A research team dedicated to making anaesthesia and surgery safer and more comfortable for babies and children has been awarded an inaugural Byron Kakulas Medal by WA’s Perron Institute.
The medal – honouring Perron Institute founding Director, the late distinguished neuropathologist Emeritus Professor Byron Kakulas AO – acknowledges people who have had a transformational impact on the health of Western Australians, whether through medical research, clinical practice, health policy, service delivery or community outreach.
Three members of the multi-disciplinary Perioperative Medicine Team – a high-achieving collaboration between The Kids Research Institute Australia, the Anaesthesia and Pain Medicine Department at Perth Children’s Hospital, and The University of Western Australia’s Laboratory for Drug Delivery – were awarded one of two inaugural medals at a special ceremony this week.
Perron Institute Patron, His Excellency The Honourable Chris Dawson AC, APM, Governor of Western Australia, and Mrs Valerie Kakulas, wife of the late Professor Kakulas, presented the medal to Professor Britta Regli-von Ungern-Sternberg, Associate Professor David Sommerfield and Professor Lee Yong Lim.
Professor Regli-von Ungern-Sternberg is head of the Perioperative Medicine Team at The Kids, Foundation Chair of Paediatric Anaesthesia at UWA, and a consultant anaesthetist at PCH. Dr Sommerfield is an anaesthetist and pain medicine specialist at PCH and a Clinical Associate Professor with the UWA Medical School, while Professor Lim is a Professor of Pharmaceutics at UWA.
The team has the most active patient-centred paediatric anaesthesia research program in Australia, responsible for innovations including the development of a chocolate-based delivery system to mask the bitter taste of some medications, to improve the experience of taking medicine by children before and after surgical procedures.
In another project, undertaken in collaboration with paediatric centres around the world, the team has investigated the safest method for intubating infants and neonates during surgery.
Professor John Finlay-Jones, chair of the independent selection committee, said the inspiring team’s achievements had greatly impressed the adjudicators.

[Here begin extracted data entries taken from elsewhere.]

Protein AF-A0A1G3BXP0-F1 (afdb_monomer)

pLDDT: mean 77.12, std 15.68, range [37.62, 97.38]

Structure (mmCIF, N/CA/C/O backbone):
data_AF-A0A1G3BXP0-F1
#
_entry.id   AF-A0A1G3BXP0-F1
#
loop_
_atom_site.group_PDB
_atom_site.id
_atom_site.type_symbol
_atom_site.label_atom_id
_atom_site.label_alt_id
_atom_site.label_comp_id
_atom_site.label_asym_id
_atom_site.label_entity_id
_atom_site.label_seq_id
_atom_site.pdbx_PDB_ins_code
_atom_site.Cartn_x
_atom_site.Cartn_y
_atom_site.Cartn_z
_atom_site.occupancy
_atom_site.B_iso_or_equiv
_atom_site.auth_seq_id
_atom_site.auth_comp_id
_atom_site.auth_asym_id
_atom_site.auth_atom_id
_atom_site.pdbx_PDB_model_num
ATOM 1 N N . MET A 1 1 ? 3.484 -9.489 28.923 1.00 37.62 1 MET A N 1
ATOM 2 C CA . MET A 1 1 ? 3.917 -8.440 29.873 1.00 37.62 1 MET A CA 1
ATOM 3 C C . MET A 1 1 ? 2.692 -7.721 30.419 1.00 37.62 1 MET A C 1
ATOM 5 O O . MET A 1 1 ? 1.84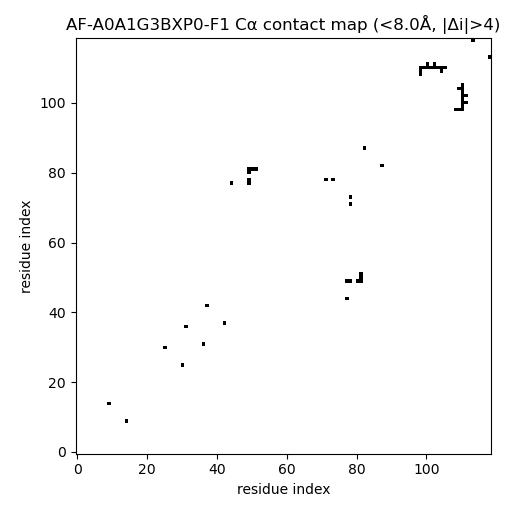8 -7.299 29.638 1.00 37.62 1 MET A O 1
ATOM 9 N N . SER A 1 2 ? 2.544 -7.675 31.745 1.00 42.84 2 SER A N 1
ATOM 10 C CA . SER A 1 2 ? 1.388 -7.084 32.435 1.00 42.84 2 SER A CA 1
ATOM 11 C C . SER A 1 2 ? 1.312 -5.580 32.149 1.00 42.84 2 SER A C 1
ATOM 13 O O . SER A 1 2 ? 2.225 -4.836 32.508 1.00 42.84 2 SER A O 1
ATOM 15 N N . LYS A 1 3 ? 0.257 -5.129 31.457 1.00 51.03 3 LYS A N 1
ATOM 16 C CA . LYS A 1 3 ? 0.007 -3.700 31.2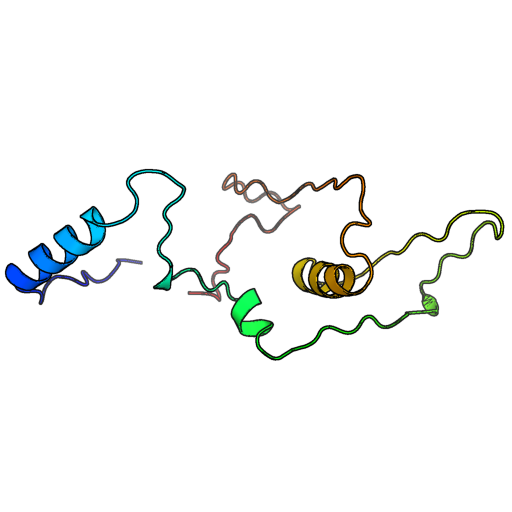23 1.00 51.03 3 LYS A CA 1
ATOM 17 C C . LYS A 1 3 ? -0.212 -3.041 32.587 1.00 51.03 3 LYS A C 1
ATOM 19 O O . LYS A 1 3 ? -1.215 -3.316 33.239 1.00 51.03 3 LYS A O 1
ATOM 24 N N . LYS A 1 4 ? 0.725 -2.188 33.022 1.00 53.91 4 LYS A N 1
ATOM 25 C CA . LYS A 1 4 ? 0.553 -1.341 34.214 1.00 53.91 4 LYS A CA 1
ATOM 26 C C . LYS A 1 4 ? -0.802 -0.630 34.117 1.00 53.91 4 LYS A C 1
ATOM 28 O O . LYS A 1 4 ? -1.109 -0.029 33.087 1.00 53.91 4 LYS A O 1
ATOM 33 N N . ASN A 1 5 ? -1.610 -0.752 35.167 1.00 56.00 5 ASN A N 1
ATOM 34 C CA . ASN A 1 5 ? -2.954 -0.189 35.257 1.00 56.00 5 ASN A CA 1
ATOM 35 C C . ASN A 1 5 ? -2.874 1.349 35.179 1.00 56.00 5 ASN A C 1
ATOM 37 O O . ASN A 1 5 ? -2.644 2.011 36.181 1.00 56.00 5 ASN A O 1
ATOM 41 N N . LYS A 1 6 ? -3.038 1.925 33.981 1.00 66.62 6 LYS A N 1
ATOM 42 C CA . LYS A 1 6 ? -2.866 3.369 33.702 1.00 66.62 6 LYS A CA 1
ATOM 43 C C . LYS A 1 6 ? -3.888 4.293 34.386 1.00 66.62 6 LYS A C 1
ATOM 45 O O . LYS A 1 6 ? -3.781 5.505 34.248 1.00 66.62 6 LYS A O 1
ATOM 50 N N . TYR A 1 7 ? -4.864 3.730 35.093 1.00 73.25 7 TYR A N 1
ATOM 51 C CA . TYR A 1 7 ? -6.013 4.452 35.640 1.00 73.25 7 TYR A CA 1
ATOM 52 C C . TYR A 1 7 ? -6.116 4.366 37.166 1.00 73.25 7 TYR A C 1
ATOM 54 O O . TYR A 1 7 ? -7.106 4.819 37.728 1.00 73.25 7 TYR A O 1
ATOM 62 N N . THR A 1 8 ? -5.130 3.771 37.849 1.00 79.69 8 THR A N 1
ATOM 63 C CA . THR A 1 8 ? -5.156 3.629 39.318 1.00 79.69 8 THR A CA 1
ATOM 64 C C . THR A 1 8 ? -5.165 4.963 40.047 1.00 79.69 8 THR A C 1
ATOM 66 O O . THR A 1 8 ? -5.756 5.053 41.117 1.00 79.69 8 THR A O 1
ATOM 69 N N . ASP A 1 9 ? -4.562 5.987 39.444 1.00 85.25 9 ASP A N 1
ATOM 70 C CA . ASP A 1 9 ? -4.398 7.308 40.056 1.00 85.25 9 ASP A CA 1
ATOM 71 C C . ASP A 1 9 ? -5.452 8.314 39.562 1.00 85.25 9 ASP A C 1
ATOM 73 O O . ASP A 1 9 ? -5.383 9.500 39.874 1.00 85.25 9 ASP A O 1
ATOM 77 N N . TRP A 1 10 ? -6.415 7.864 38.752 1.00 86.06 10 TRP A N 1
ATOM 78 C CA . TRP A 1 10 ? -7.426 8.736 38.162 1.00 86.06 10 TRP A CA 1
ATOM 79 C C . TRP A 1 10 ? -8.588 8.941 39.120 1.00 86.06 10 TRP A C 1
ATOM 81 O O . TRP A 1 10 ? -9.100 7.994 39.724 1.00 86.06 10 TRP A O 1
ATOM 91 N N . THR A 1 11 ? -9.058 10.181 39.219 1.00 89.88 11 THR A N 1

“It is committed to optimising and personalising clinical care, effective periprocedural anxiety management, developmentally appropriate communication and excellent pain management,” Professor Finlay-Jones said.
In transforming the research space, the team collaborates closely with consumers, surgeons, physicians, nurses, allied health professionals, engineers, scientists, statisticians and health economists across multiple medical and academic institutions.
The other inaugural Byron Kakulas Medal went to a renowned WA ophthalmologist who led the development of a game-changing intervention to treat the eye disease, glaucoma, which causes irreversible vision loss due to damage to the optic nerve.
Professor Dao-Yi Yu AM, from UWA’s Medical School, Centre for Ophthalmology and Visual Science and head of the Lions Eye Institute's Physiology and Pharmacology group, was recognised for the minimally invasive surgical system he developed with his team.